= Rebels and Traitors =

Historical novel by Lindsey Davis set during the English Civil War

First edition (publ. Century)

Rebels and Traitors by British historical novelist Lindsey Davis (best known for her Marcus Didius Falco series) was published by Random House in September 2009 (ISBN 9781846056321). In contrast to the ancient Roman setting of the Falco books and Course of Honour, this book is set in the English Civil War period of the 17th century. At 742 pages it is substantially longer than her previous novels.
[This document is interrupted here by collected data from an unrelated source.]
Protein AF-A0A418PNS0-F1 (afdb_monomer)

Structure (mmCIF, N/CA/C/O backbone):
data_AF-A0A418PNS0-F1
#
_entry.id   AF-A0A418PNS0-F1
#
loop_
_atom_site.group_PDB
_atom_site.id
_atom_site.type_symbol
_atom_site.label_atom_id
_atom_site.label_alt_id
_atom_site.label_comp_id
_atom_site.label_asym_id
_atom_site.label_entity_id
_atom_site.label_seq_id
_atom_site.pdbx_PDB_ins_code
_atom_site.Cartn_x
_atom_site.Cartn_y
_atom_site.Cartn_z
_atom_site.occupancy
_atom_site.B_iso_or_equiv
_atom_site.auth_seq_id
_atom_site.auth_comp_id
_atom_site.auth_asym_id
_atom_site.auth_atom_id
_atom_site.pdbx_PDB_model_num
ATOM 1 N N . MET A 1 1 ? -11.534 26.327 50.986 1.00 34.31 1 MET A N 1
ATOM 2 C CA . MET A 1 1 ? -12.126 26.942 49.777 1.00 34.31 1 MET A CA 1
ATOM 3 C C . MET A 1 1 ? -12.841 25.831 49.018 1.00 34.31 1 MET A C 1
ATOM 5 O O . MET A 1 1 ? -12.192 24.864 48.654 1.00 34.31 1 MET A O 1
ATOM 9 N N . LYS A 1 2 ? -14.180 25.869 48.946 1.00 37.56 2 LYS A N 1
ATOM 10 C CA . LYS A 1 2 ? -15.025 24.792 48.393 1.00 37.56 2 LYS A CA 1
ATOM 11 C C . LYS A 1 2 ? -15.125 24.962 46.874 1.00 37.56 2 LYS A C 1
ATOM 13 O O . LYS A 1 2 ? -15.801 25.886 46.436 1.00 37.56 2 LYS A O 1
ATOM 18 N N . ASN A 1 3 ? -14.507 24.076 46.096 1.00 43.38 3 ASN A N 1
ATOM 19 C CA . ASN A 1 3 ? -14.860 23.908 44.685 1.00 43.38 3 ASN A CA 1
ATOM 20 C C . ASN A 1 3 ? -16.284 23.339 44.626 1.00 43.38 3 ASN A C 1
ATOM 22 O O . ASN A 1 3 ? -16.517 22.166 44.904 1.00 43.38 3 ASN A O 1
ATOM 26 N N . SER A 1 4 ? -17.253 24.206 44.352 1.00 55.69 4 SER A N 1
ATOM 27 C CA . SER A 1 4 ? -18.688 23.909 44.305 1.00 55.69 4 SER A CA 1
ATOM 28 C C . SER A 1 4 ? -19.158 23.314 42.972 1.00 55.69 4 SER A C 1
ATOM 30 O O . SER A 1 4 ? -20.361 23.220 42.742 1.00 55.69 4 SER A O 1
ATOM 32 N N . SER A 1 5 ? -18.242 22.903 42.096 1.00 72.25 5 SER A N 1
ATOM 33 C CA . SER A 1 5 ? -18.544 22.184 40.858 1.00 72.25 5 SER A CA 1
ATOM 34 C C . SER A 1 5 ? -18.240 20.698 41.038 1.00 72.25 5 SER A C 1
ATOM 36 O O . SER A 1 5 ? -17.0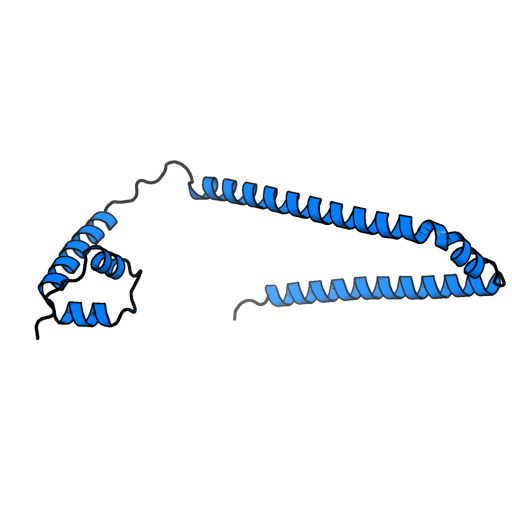80 20.305 41.157 1.00 72.25 5 SER A O 1
ATOM 38 N N . HIS A 1 6 ? -19.287 19.878 41.089 1.00 79.94 6 HIS A N 1
ATOM 39 C CA . HIS A 1 6 ? -19.162 18.425 40.978 1.00 79.94 6 HIS A CA 1
ATOM 40 C C . HIS A 1 6 ? -18.693 18.040 39.570 1.00 79.94 6 HIS A C 1
ATOM 42 O O . HIS A 1 6 ? -18.937 18.787 38.620 1.00 79.94 6 HIS A O 1
ATOM 48 N N . LEU A 1 7 ? -18.065 16.869 39.437 1.00 82.19 7 LEU A N 1
ATOM 49 C CA . LEU A 1 7 ? -17.803 16.270 38.128 1.00 82.19 7 LEU A CA 1
ATOM 50 C C . LEU A 1 7 ? -19.119 16.097 37.361 1.00 82.19 7 LEU A C 1
ATOM 52 O O . LEU A 1 7 ? -20.153 15.773 37.956 1.00 82.19 7 LEU A O 1
ATOM 56 N N . SER A 1 8 ? -19.069 16.335 36.050 1.00 85.12 8 SER A N 1
ATOM 57 C CA . SER A 1 8 ? -20.201 16.047 35.177 1.00 85.12 8 SER A CA 1
ATOM 58 C C . SER A 1 8 ? -20.406 14.536 35.073 1.00 85.12 8 SER A C 1
ATOM 60 O O . SER A 1 8 ? -19.487 13.745 35.316 1.00 85.12 8 SER A O 1
ATOM 62 N N . ASP A 1 9 ? -21.621 14.127 34.726 1.00 83.12 9 ASP A N 1
ATOM 63 C CA . ASP A 1 9 ? -21.936 12.707 34.610 1.00 83.12 9 ASP A CA 1
ATOM 64 C C . ASP A 1 9 ? -21.167 12.068 33.435 1.00 83.12 9 ASP A C 1
ATOM 66 O O . ASP A 1 9 ? -20.735 10.922 33.547 1.00 83.12 9 ASP A O 1
ATOM 70 N N . GLU A 1 10 ? -20.886 12.824 32.367 1.00 84.56 10 GLU A N 1
ATOM 71 C CA . GLU A 1 10 ? -20.041 12.389 31.245 1.00 84.56 10 GLU A CA 1
ATOM 72 C C . GLU A 1 10 ? -18.609 12.089 31.704 1.00 84.56 10 GLU A C 1
ATOM 74 O O . GLU A 1 10 ? -18.064 11.038 31.378 1.00 84.56 10 GLU A O 1
ATOM 79 N N . ALA A 1 11 ? -18.015 12.965 32.523 1.00 83.69 11 ALA A N 1
ATOM 80 C CA . ALA A 1 11 ? -16.664 12.760 33.044 1.00 83.69 11 ALA A CA 1
ATOM 81 C C . ALA A 1 11 ? -16.579 11.513 33.944 1.00 83.69 11 ALA A C 1
ATOM 83 O O . ALA A 1 11 ? -15.620 10.747 33.863 1.00 83.69 11 ALA A O 1
ATOM 84 N N . LEU A 1 12 ? -17.602 11.268 34.772 1.00 85.62 12 LEU A N 1
ATOM 85 C CA . LEU A 1 12 ? -17.678 10.065 35.609 1.00 85.62 12 LEU A CA 1
ATOM 86 C C . LEU A 1 12 ? -17.809 8.784 34.771 1.00 85.62 12 LEU A C 1
ATOM 88 O O . LEU A 1 12 ? -17.169 7.779 35.086 1.00 85.62 12 LEU A O 1
ATOM 92 N N . GLN A 1 13 ? -18.612 8.811 33.704 1.00 85.81 13 GLN A N 1
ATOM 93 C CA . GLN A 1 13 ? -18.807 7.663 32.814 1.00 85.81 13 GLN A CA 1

The prologue takes place on 30 January 1649 at the execution of King Charles I at the Palace of Whitehall, London. The main body of the book then begins in 1634, and the endpaper blurb describes the book as being set in Birmingham, where the author was born, Oxford, where she studied, and London, where she now lives.
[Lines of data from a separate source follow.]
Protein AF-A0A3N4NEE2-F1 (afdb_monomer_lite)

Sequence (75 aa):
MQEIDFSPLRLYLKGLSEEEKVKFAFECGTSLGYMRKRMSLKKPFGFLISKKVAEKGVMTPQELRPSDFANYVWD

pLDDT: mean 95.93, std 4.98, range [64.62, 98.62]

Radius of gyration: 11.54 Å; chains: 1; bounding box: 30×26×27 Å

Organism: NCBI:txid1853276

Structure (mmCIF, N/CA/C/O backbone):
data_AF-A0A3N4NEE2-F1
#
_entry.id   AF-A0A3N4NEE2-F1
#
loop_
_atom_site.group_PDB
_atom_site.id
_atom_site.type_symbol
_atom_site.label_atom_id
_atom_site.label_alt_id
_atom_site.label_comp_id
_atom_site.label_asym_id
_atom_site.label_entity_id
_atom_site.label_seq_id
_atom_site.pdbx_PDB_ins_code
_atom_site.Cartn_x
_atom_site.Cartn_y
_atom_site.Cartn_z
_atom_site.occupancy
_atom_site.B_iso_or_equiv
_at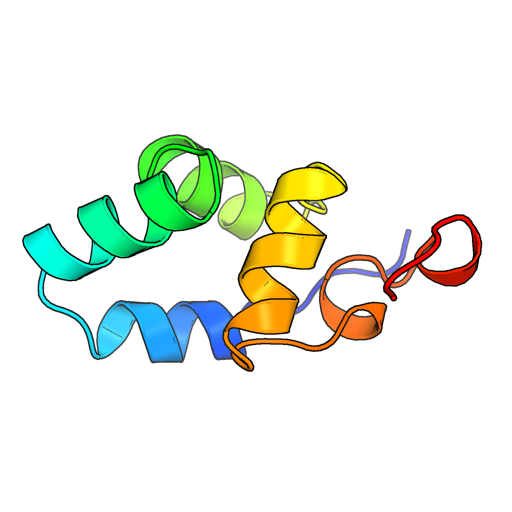om_site.auth_seq_id
_atom_site.auth_comp_id
_atom_site.auth_asym_id
_atom_site.auth_atom_id
_atom_site.pdbx_PDB_model_num
ATOM 1 N N . MET A 1 1 ? 8.908 9.633 -15.101 1.00 64.62 1 MET A N 1
ATOM 2 C CA . MET A 1 1 ? 8.436 8.661 -14.092 1.00 64.62 1 MET A CA 1
ATOM 3 C C . MET A 1 1 ? 7.003 8.338 -14.446 1.00 64.62 1 MET A C 1
ATOM 5 O O . MET A 1 1 ? 6.231 9.276 -14.602 1.00 64.62 1 MET A O 1
ATOM 9 N N . GLN A 1 2 ? 6.687 7.065 -14.677 1.00 78.12 2 GLN A N 1
ATOM 10 C CA . GLN A 1 2 ? 5.319 6.667 -15.001 1.00 78.12 2 GLN A CA 1
ATOM 11 C C . GLN A 1 2 ? 4.426 6.920 -13.784 1.00 78.12 2 GLN A C 1
ATOM 13 O O . GLN A 1 2 ? 4.835 6.686 -12.646 1.00 78.12 2 GLN A O 1
ATOM 18 N N . GLU A 1 3 ? 3.243 7.466 -14.028 1.00 87.00 3 GLU A N 1
ATOM 19 C CA . GLU A 1 3 ? 2.274 7.752 -12.980 1.00 87.00 3 GLU A CA 1
ATOM 20 C C . GLU A 1 3 ? 1.640 6.446 -12.484 1.00 87.00 3 GLU A C 1
ATOM 22 O O . GLU A 1 3 ? 1.314 5.574 -13.285 1.00 87.00 3 GLU A O 1
ATOM 27 N N . ILE A 1 4 ? 1.496 6.296 -11.165 1.00 95.19 4 ILE A N 1
ATOM 28 C CA . ILE A 1 4 ? 0.924 5.089 -10.558 1.00 95.19 4 ILE A CA 1
ATOM 29 C C . ILE A 1 4 ? -0.579 5.272 -10.389 1.00 95.19 4 ILE A C 1
ATOM 31 O O . ILE A 1 4 ? -1.018 6.186 -9.679 1.00 95.19 4 ILE A O 1
ATOM 35 N N . ASP A 1 5 ? -1.358 4.372 -10.985 1.00 96.44 5 ASP A N 1
ATOM 36 C CA . ASP A 1 5 ? -2.792 4.303 -10.747 1.00 96.44 5 ASP A CA 1
ATOM 37 C C . ASP A 1 5 ? -3.095 3.514 -9.465 1.00 96.44 5 ASP A C 1
ATOM 39 O O . ASP A 1 5 ? -3.014 2.292 -9.412 1.00 96.44 5 ASP A O 1
ATOM 43 N N . PHE A 1 6 ? -3.470 4.233 -8.406 1.00 97.44 6 PHE A N 1
ATOM 44 C CA . PHE A 1 6 ? -3.879 3.638 -7.132 1.00 97.44 6 PHE A CA 1
ATOM 45 C C . PHE A 1 6 ? -5.383 3.334 -7.052 1.00 97.44 6 PHE A C 1
ATOM 47 O O . PHE A 1 6 ? -5.880 3.048 -5.960 1.00 97.44 6 PHE A O 1
ATOM 54 N N . SER A 1 7 ? -6.134 3.426 -8.152 1.00 97.12 7 SER A N 1
ATOM 55 C CA . SER A 1 7 ? -7.579 3.162 -8.169 1.00 97.12 7 SER A CA 1
ATOM 56 C C . SER A 1 7 ? -7.960 1.780 -7.615 1.00 97.12 7 SER A C 1
ATOM 58 O O . SER A 1 7 ? -8.862 1.746 -6.772 1.00 97.12 7 SER A O 1
ATOM 60 N N . PRO A 1 8 ? -7.257 0.671 -7.941 1.00 97.94 8 PRO A N 1
ATOM 61 C CA . PRO A 1 8 ? -7.556 -0.641 -7.355 1.00 97.94 8 PRO A CA 1
ATOM 62 C C . PRO A 1 8 ? -7.428 -0.645 -5.826 1.00 97.94 8 PRO A C 1
ATOM 64 O O . PRO A 1 8 ? -8.356 -1.030 -5.114 1.00 97.94 8 PRO A O 1
ATOM 67 N N . LEU A 1 9 ? -6.329 -0.095 -5.298 1.00 97.75 9 LEU A N 1
ATOM 68 C CA . LEU A 1 9 ? -6.115 0.019 -3.854 1.00 97.75 9 LEU A CA 1
ATOM 69 C C . LEU A 1 9 ? -7.132 0.958 -3.184 1.00 97.75 9 LEU A C 1
ATOM 71 O O . LEU A 1 9 ? -7.576 0.689 -2.069 1.00 97.75 9 LEU A O 1
ATOM 75 N N . ARG A 1 10 ? -7.547 2.047 -3.846 1.00 97.56 10 ARG A N 1
ATOM 76 C CA . ARG A 1 10 ? -8.605 2.940 -3.334 1.00 97.56 10 ARG A CA 1
ATOM 77 C C . ARG A 1 10 ? -9.940 2.216 -3.217 1.00 97.56 10 ARG A C 1
ATOM 79 O O . ARG A 1 10 ? -10.614 2.389 -2.204 1.00 97.56 10 ARG A O 1
ATOM 86 N N . LEU A 1 11 ? -10.319 1.444 -4.234 1.00 97.94 11 LEU A N 1
ATOM 87 C CA . LEU A 1 11 ? -11.561 0.672 -4.240 1.00 97.94 11 LEU A CA 1
ATOM 88 C C . LEU A 1 11 ? -11.541 -0.406 -3.159 1.00 97.94 11 LEU A C 1
ATOM 90 O O . LEU A 1 11 ? -12.490 -0.486 -2.382 1.00 97.94 11 LEU A O 1
ATOM 94 N N . TYR A 1 12 ? -10.433 -1.141 -3.044 1.00 98.12 12 TYR A N 1
ATOM 95 C CA . TYR A 1 12 ? -10.228 -2.119 -1.979 1.00 98.12 12 TYR A CA 1
ATOM 96 C C . TYR A 1 12 ? -10.397 -1.484 -0.592 1.00 98.12 12 TYR A C 1
ATOM 98 O O . TYR A 1 12 ? -11.246 -1.909 0.186 1.00 98.12 12 TYR A O 1
ATOM 106 N N . LEU A 1 13 ? -9.678 -0.390 -0.305 1.00 97.75 13 LEU A N 1
ATOM 107 C CA . LEU A 1 13 ? -9.786 0.307 0.981 1.00 97.75 13 LEU A CA 1
ATOM 108 C C . LEU A 1 13 ? -11.184 0.890 1.225 1.00 97.75 13 LEU A C 1
ATOM 110 O O . LEU A 1 13 ? -11.602 0.978 2.374 1.00 97.75 13 LEU A O 1
ATOM 114 N N . LYS A 1 14 ? -11.911 1.314 0.184 1.00 97.38 14 LYS A N 1
ATOM 115 C CA . LYS A 1 14 ? -13.286 1.826 0.316 1.00 97.38 14 LYS A CA 1
ATOM 116 C C . LYS A 1 14 ? -14.267 0.734 0.760 1.00 97.38 14 LYS A C 1
ATOM 118 O O . LYS A 1 14 ? -15.252 1.069 1.409 1.00 97.38 14 LYS A O 1
ATOM 123 N N . GLY A 1 15 ? -13.992 -0.528 0.434 1.00 97.62 15 GLY A N 1
ATOM 124 C CA . GLY A 1 15 ? -14.777 -1.679 0.885 1.00 97.62 15 GLY A CA 1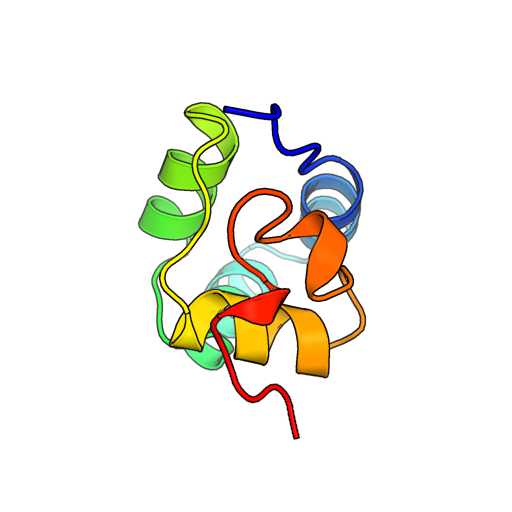
ATOM 125 C C . GLY A 1 15 ? -14.543 -2.075 2.346 1.00 97.62 15 GLY A C 1
ATOM 126 O O . GLY A 1 15 ? -15.307 -2.871 2.875 1.00 97.62 15 GLY A O 1
ATOM 127 N N . LEU A 1 16 ? -13.518 -1.517 2.997 1.00 98.25 16 LEU A N 1
ATOM 128 C CA . LEU A 1 16 ? -13.154 -1.825 4.378 1.00 98.25 16 LEU A CA 1
ATOM 129 C C . LEU A 1 16 ? -13.735 -0.806 5.371 1.00 98.25 16 LEU A C 1
ATOM 131 O O . LEU A 1 16 ? -13.799 0.405 5.102 1.00 98.25 16 LEU A O 1
ATOM 135 N N . SER A 1 17 ? -14.065 -1.276 6.572 1.00 98.31 17 SER A N 1
ATOM 136 C CA . SER A 1 17 ? -14.279 -0.418 7.744 1.00 98.31 17 SER A CA 1
ATOM 137 C C . SER A 1 17 ? -13.003 0.361 8.101 1.00 98.31 17 SER A C 1
ATOM 139 O O . SER A 1 17 ? -11.907 0.061 7.623 1.00 98.31 17 SER A O 1
ATOM 141 N N . GLU A 1 18 ? -13.105 1.409 8.923 1.00 97.62 18 GLU A N 1
ATOM 142 C CA . GLU A 1 18 ? -11.912 2.196 9.279 1.00 97.62 18 GLU A CA 1
ATOM 143 C C . GLU A 1 18 ? -10.887 1.370 10.077 1.00 97.62 18 GLU A C 1
ATOM 145 O O . GLU A 1 18 ? -9.687 1.482 9.828 1.00 97.62 18 GLU A O 1
ATOM 150 N N . GLU A 1 19 ? -11.351 0.480 10.956 1.00 98.31 19 GLU A N 1
ATOM 151 C CA . GLU A 1 19 ? -10.507 -0.455 11.713 1.00 98.31 19 GLU A CA 1
ATOM 152 C C . GLU A 1 19 ? -9.757 -1.415 10.780 1.00 98.31 19 GLU A C 1
ATOM 154 O O . GLU A 1 19 ? -8.545 -1.597 10.909 1.00 98.31 19 GLU A O 1
ATOM 159 N N . GLU A 1 20 ? -10.441 -1.964 9.775 1.00 98.56 20 GLU A N 1
ATOM 160 C CA . GLU A 1 20 ? -9.834 -2.841 8.772 1.00 98.56 20 GLU A CA 1
ATOM 161 C C . GLU A 1 20 ? -8.834 -2.106 7.876 1.00 98.56 20 GLU A C 1
ATOM 163 O O . GLU A 1 20 ? -7.795 -2.671 7.535 1.00 98.56 20 GLU A O 1
ATOM 168 N N . LYS A 1 21 ? -9.075 -0.834 7.531 1.00 98.62 21 LYS A N 1
ATOM 169 C CA . LYS A 1 21 ? -8.088 -0.021 6.796 1.00 98.62 21 LYS A CA 1
ATOM 170 C C . LYS A 1 21 ? -6.818 0.193 7.612 1.00 98.62 21 LYS A C 1
ATOM 172 O O . LYS A 1 21 ? -5.716 0.117 7.063 1.00 98.62 21 LYS A O 1
ATOM 177 N N . VAL A 1 22 ? -6.958 0.485 8.907 1.00 98.56 22 VAL A N 1
ATOM 178 C CA . VAL A 1 22 ? -5.813 0.646 9.816 1.00 98.56 22 VAL A CA 1
ATOM 179 C C . VAL A 1 22 ? -5.059 -0.676 9.942 1.00 98.56 22 VAL A C 1
ATOM 181 O O . VAL A 1 22 ? -3.838 -0.688 9.778 1.00 98.56 22 VAL A O 1
ATOM 184 N N . LYS A 1 23 ? -5.778 -1.787 10.139 1.00 98.56 23 LYS A N 1
ATOM 185 C CA . LYS A 1 23 ? -5.204 -3.135 10.198 1.00 98.56 23 LYS A CA 1
ATOM 186 C C . LYS A 1 23 ? -4.471 -3.502 8.907 1.00 98.56 23 LYS A C 1
ATOM 188 O O . LYS A 1 23 ? -3.328 -3.937 8.971 1.00 98.56 23 LYS A O 1
ATOM 193 N N . PHE A 1 24 ? -5.068 -3.260 7.742 1.00 98.56 24 PHE A N 1
ATOM 194 C CA . PHE A 1 24 ? -4.436 -3.513 6.446 1.00 98.56 24 PHE A CA 1
ATOM 195 C C . PHE A 1 24 ? -3.131 -2.728 6.280 1.00 98.56 24 PHE A C 1
ATOM 197 O O . PHE A 1 24 ? -2.110 -3.290 5.882 1.00 98.56 24 PHE A O 1
ATOM 204 N N . ALA A 1 25 ? -3.138 -1.433 6.610 1.00 98.31 25 ALA A N 1
ATOM 205 C CA . ALA A 1 25 ? -1.932 -0.616 6.530 1.00 98.31 25 ALA A CA 1
ATOM 206 C C . ALA A 1 25 ? -0.834 -1.130 7.475 1.00 98.31 25 ALA A C 1
ATOM 208 O O . ALA A 1 25 ? 0.326 -1.216 7.066 1.00 98.31 25 ALA A O 1
ATOM 209 N N . PHE A 1 26 ? -1.209 -1.526 8.695 1.00 98.44 26 PHE A N 1
ATOM 210 C CA . PHE A 1 26 ? -0.302 -2.125 9.672 1.00 98.44 26 PHE A CA 1
ATOM 211 C C . PHE A 1 26 ? 0.288 -3.455 9.177 1.00 98.44 26 PHE A C 1
ATOM 213 O O . PHE A 1 26 ? 1.502 -3.635 9.223 1.00 98.44 26 PHE A O 1
ATOM 220 N N . GLU A 1 27 ? -0.534 -4.349 8.622 1.00 98.12 27 GLU A N 1
ATOM 221 C CA . GLU A 1 27 ? -0.084 -5.610 8.011 1.00 98.12 27 GLU A CA 1
ATOM 222 C C . GLU A 1 27 ? 0.853 -5.383 6.813 1.00 98.12 27 GLU A C 1
ATOM 224 O O . GLU A 1 27 ? 1.729 -6.205 6.544 1.00 98.12 27 GLU A O 1
ATOM 229 N N . CYS A 1 28 ? 0.712 -4.250 6.120 1.00 98.00 28 CYS A N 1
ATOM 230 C CA . CYS A 1 28 ? 1.634 -3.818 5.071 1.00 98.00 28 CYS A CA 1
ATOM 231 C C . CYS A 1 28 ? 2.911 -3.139 5.605 1.00 98.00 28 CYS A C 1
ATOM 233 O O . CYS A 1 28 ? 3.705 -2.627 4.815 1.00 98.00 28 CYS A O 1
ATOM 235 N N . GLY A 1 29 ? 3.119 -3.103 6.925 1.00 97.69 29 GLY A N 1
ATOM 236 C CA . GLY A 1 29 ? 4.288 -2.495 7.563 1.00 97.69 29 GLY A CA 1
ATOM 237 C C . GLY A 1 29 ? 4.285 -0.965 7.520 1.00 97.69 29 GLY A C 1
ATOM 238 O O . GLY A 1 29 ? 5.346 -0.344 7.449 1.00 97.69 29 GLY A O 1
ATOM 239 N N . THR A 1 30 ? 3.110 -0.330 7.496 1.00 98.31 30 THR A N 1
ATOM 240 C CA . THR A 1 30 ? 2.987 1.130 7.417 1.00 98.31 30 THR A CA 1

Davis has said that her interest in this period goes back to when a print of the Laughing Cavalier by Frans Hals hung in her primary school classroom, and was further developed when she read Rosemary Sutcliff's novels Simon and The Rider of the White Horse.

==Dedication==
The dedication is "For Richard / dearest and closest of friends / your favourite book / in memory", and the author's website tells that "I am still getting used to life without my dear Richard. For those of you who haven't seen this before, he died in October [2008]". The author says in her publisher's newsletter: "The greatest recommendation I can give is that Richard, its first reader, thought it wonderful. He devoured chunks, demanding ‘Bring
more story!’ even when he was in hospital. One of the last things I was ever able to tell him was that Rebels and Traitors was to be published by Random House, so I would be working with dear friends for his favourite book."

==Plot summary==
The story follows the experiences of two main protagonists: Gideon Jukes, a printer from London who joins the New Model Army, and Juliana Carlill, who, as a result of her marriage to the Royalist Orlando Lovell, experiences many vicissitudes. Their stories are linked through the activities of other characters, including the ne'er-do-well Kinchin Tew, the innocent and upright Edmund Treves, and real-life political figures such as Edward Sexby and Thomas Rainborough.